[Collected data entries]
^^^^

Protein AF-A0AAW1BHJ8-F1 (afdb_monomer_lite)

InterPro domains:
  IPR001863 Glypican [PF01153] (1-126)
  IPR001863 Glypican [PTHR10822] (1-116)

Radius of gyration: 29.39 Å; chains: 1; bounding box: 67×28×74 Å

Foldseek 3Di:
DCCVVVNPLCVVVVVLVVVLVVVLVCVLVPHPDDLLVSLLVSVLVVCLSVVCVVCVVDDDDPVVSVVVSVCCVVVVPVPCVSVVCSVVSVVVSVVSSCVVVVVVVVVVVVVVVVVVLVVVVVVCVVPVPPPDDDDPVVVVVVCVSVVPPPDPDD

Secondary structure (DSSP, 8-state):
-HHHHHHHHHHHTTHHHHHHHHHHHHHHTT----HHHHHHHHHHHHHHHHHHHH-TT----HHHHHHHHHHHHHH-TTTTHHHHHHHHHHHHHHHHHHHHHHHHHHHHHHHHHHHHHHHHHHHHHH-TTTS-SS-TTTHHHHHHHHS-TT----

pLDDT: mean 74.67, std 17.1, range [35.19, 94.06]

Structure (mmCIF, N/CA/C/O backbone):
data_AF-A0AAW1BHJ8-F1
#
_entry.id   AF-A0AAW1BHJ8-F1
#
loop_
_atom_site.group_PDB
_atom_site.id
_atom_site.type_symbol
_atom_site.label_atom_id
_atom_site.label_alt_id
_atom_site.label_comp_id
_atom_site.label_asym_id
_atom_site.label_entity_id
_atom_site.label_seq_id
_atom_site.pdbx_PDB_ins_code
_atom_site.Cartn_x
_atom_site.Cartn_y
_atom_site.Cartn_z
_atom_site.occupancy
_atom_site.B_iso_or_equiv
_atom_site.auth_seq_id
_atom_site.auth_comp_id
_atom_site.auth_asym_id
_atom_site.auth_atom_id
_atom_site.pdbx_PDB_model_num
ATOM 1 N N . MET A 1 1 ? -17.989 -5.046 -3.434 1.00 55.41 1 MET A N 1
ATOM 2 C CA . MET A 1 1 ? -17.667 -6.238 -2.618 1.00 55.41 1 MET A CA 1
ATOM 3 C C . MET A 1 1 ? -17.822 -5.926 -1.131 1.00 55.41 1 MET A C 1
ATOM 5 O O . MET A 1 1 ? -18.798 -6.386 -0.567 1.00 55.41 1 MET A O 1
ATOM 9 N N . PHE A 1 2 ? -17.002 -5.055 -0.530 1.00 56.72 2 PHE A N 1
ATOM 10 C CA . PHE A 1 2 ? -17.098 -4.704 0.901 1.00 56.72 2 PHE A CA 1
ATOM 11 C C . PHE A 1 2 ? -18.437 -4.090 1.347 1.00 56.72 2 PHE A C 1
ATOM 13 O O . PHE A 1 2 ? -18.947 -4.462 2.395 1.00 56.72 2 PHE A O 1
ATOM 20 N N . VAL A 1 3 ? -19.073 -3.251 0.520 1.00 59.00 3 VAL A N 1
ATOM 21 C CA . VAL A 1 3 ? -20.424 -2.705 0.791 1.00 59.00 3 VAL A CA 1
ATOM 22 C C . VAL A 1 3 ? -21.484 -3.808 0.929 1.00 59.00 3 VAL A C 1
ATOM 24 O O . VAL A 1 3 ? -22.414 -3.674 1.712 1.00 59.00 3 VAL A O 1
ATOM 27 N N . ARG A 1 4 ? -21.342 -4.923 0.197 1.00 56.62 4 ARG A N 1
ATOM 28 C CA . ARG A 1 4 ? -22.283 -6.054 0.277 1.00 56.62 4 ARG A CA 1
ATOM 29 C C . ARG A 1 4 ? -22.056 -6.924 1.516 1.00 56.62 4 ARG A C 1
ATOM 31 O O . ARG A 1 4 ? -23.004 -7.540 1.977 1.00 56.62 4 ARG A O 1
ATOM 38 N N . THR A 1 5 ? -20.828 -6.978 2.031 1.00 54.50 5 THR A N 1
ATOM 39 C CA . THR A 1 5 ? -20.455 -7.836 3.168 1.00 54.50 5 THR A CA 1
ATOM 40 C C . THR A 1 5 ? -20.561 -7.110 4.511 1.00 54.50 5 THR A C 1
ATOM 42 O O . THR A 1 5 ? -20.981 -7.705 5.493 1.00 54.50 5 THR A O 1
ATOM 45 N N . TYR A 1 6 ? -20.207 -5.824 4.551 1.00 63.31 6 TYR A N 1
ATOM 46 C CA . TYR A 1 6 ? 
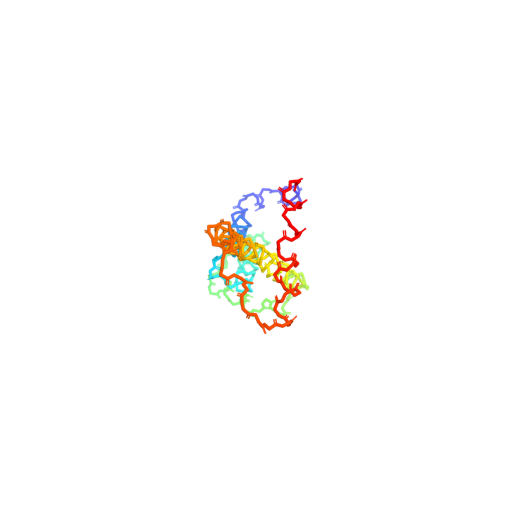-20.124 -5.017 5.776 1.00 63.31 6 TYR A CA 1
ATOM 47 C C . TYR A 1 6 ? -21.151 -3.871 5.817 1.00 63.31 6 TYR A C 1
ATOM 49 O O . TYR A 1 6 ? -21.239 -3.148 6.809 1.00 63.31 6 TYR A O 1
ATOM 57 N N . GLY A 1 7 ? -21.946 -3.694 4.756 1.00 66.75 7 GLY A N 1
ATOM 58 C CA . GLY A 1 7 ? -23.076 -2.767 4.732 1.00 66.75 7 GLY A CA 1
ATOM 59 C C . GLY A 1 7 ? -22.693 -1.305 4.974 1.00 66.75 7 GLY A C 1
ATOM 60 O O . GLY A 1 7 ? -21.690 -0.796 4.467 1.00 66.75 7 GLY A O 1
ATOM 61 N N . MET A 1 8 ? -23.526 -0.623 5.761 1.00 63.44 8 MET A N 1
ATOM 62 C CA . MET A 1 8 ? -23.433 0.815 6.035 1.00 63.44 8 MET A CA 1
ATOM 63 C C . MET A 1 8 ? -22.176 1.194 6.847 1.00 63.44 8 MET A C 1
ATOM 65 O O . MET A 1 8 ? -21.650 2.293 6.680 1.00 63.44 8 MET A O 1
ATOM 69 N N . LEU A 1 9 ? -21.634 0.256 7.637 1.00 60.28 9 LEU A N 1
ATOM 70 C CA . LEU A 1 9 ? -20.424 0.430 8.458 1.00 60.28 9 LEU A CA 1
ATOM 71 C C . LEU A 1 9 ? -19.172 0.680 7.603 1.00 60.28 9 LEU A C 1
ATOM 73 O O . LEU A 1 9 ? -18.336 1.521 7.938 1.00 60.28 9 LEU A O 1
ATOM 77 N N . TYR A 1 10 ? -19.073 -0.012 6.462 1.00 61.50 10 TYR A N 1
ATOM 78 C CA . TYR A 1 10 ? -18.015 0.222 5.477 1.00 61.50 10 TYR A CA 1
ATOM 79 C C . TYR A 1 10 ? -18.227 1.531 4.712 1.00 61.50 10 TYR A C 1
ATOM 81 O O . TYR A 1 10 ? -17.259 2.219 4.413 1.00 61.50 10 TYR A O 1
ATOM 89 N N . MET A 1 11 ? -19.473 1.908 4.401 1.00 62.59 11 MET A N 1
ATOM 90 C CA . MET A 1 11 ? -19.740 3.147 3.659 1.00 62.59 11 MET A CA 1
ATOM 91 C C . MET A 1 11 ? -19.307 4.394 4.436 1.00 62.59 11 MET A C 1
ATOM 93 O O . MET A 1 11 ? -18.711 5.289 3.841 1.00 62.59 11 MET A O 1
ATOM 97 N N . GLN A 1 12 ? -19.528 4.417 5.753 1.00 64.88 12 GLN A N 1
ATOM 98 C CA . GLN A 1 12 ? -19.155 5.543 6.616 1.00 64.88 12 GLN A CA 1
ATOM 99 C C . GLN A 1 12 ? -17.643 5.684 6.852 1.00 64.88 12 GLN A C 1
ATOM 101 O O . GLN A 1 12 ? -17.185 6.780 7.139 1.00 64.88 12 GLN A O 1
ATOM 106 N N . ASN A 1 13 ? -16.861 4.608 6.706 1.00 67.62 13 ASN A N 1
ATOM 107 C CA . ASN A 1 13 ? -15.406 4.617 6.932 1.00 67.62 13 ASN A CA 1
ATOM 108 C C . ASN A 1 13 ? -14.615 4.267 5.659 1.00 67.62 13 ASN A C 1
ATOM 110 O O . ASN A 1 13 ? -13.449 3.878 5.719 1.00 67.62 13 ASN A O 1
ATOM 114 N N . SER A 1 14 ? -15.256 4.382 4.491 1.00 75.00 14 SER A N 1
ATOM 115 C CA . SER A 1 14 ? -14.648 4.035 3.201 1.00 75.00 14 SER A CA 1
ATOM 116 C C . SER A 1 14 ? -13.474 4.944 2.824 1.00 75.00 14 SER A C 1
ATOM 118 O O . SER A 1 14 ? -12.638 4.539 2.017 1.00 75.00 14 SER A O 1
ATOM 120 N N . GLU A 1 15 ? -13.384 6.122 3.446 1.00 80.06 15 GLU A N 1
ATOM 121 C CA . GLU A 1 15 ? -12.291 7.088 3.303 1.00 80.06 15 GLU A CA 1
ATOM 122 C C . GLU A 1 15 ? -10.922 6.456 3.586 1.00 80.06 15 GLU A C 1
ATOM 124 O O . GLU A 1 15 ? -10.018 6.597 2.772 1.00 80.06 15 GLU A O 1
ATOM 129 N N . VAL A 1 16 ? -10.806 5.611 4.621 1.00 81.62 16 VAL A N 1
ATOM 130 C CA . VAL A 1 16 ? -9.545 4.920 4.969 1.00 81.62 16 VAL A CA 1
ATOM 131 C C . VAL A 1 16 ? -9.006 4.088 3.799 1.00 81.62 16 VAL A C 1
ATOM 133 O O . VAL A 1 16 ? -7.802 4.013 3.563 1.00 81.62 16 VAL A O 1
ATOM 136 N N . PHE A 1 17 ? -9.903 3.464 3.033 1.00 79.81 17 PHE A N 1
ATOM 137 C CA . PHE A 1 17 ? -9.516 2.700 1.850 1.00 79.81 17 PHE A CA 1
ATOM 138 C C . PHE A 1 17 ? -9.200 3.615 0.665 1.00 79.81 17 PHE A C 1
ATOM 140 O O . PHE A 1 17 ? -8.293 3.306 -0.106 1.00 79.81 17 PHE A O 1
ATOM 147 N N . GLN A 1 18 ? -9.929 4.722 0.497 1.00 84.31 18 GLN A N 1
ATOM 148 C CA . GLN A 1 18 ? -9.659 5.690 -0.570 1.00 84.31 18 GLN A CA 1
ATOM 149 C C . GLN A 1 18 ? -8.277 6.328 -0.405 1.00 84.31 18 GLN A C 1
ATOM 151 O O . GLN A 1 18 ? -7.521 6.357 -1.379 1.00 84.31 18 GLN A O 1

^^^^

Copy the lines above exactly, beginning at the line that has "ATOM 131 C C" and stopping after the line that has "ATOM 140 O O", and omit the rest.

ATOM 131 C C . VAL A 1 16 ? -9.006 4.088 3.799 1.00 81.62 16 VAL A C 1
ATOM 133 O O . VAL A 1 16 ? -7.802 4.013 3.563 1.00 81.62 16 VAL A O 1
ATOM 136 N N . PHE A 1 17 ? -9.903 3.464 3.033 1.00 79.81 17 PHE A N 1
ATOM 137 C CA . PHE A 1 17 ? -9.516 2.700 1.850 1.00 79.81 17 PHE A CA 1
ATOM 138 C C . PHE A 1 17 ? -9.200 3.615 0.665 1.00 79.81 17 PHE A C 1
ATOM 140 O O . PHE A 1 17 ? -8.293 3.306 -0.106 1.00 79.81 17 PHE A O 1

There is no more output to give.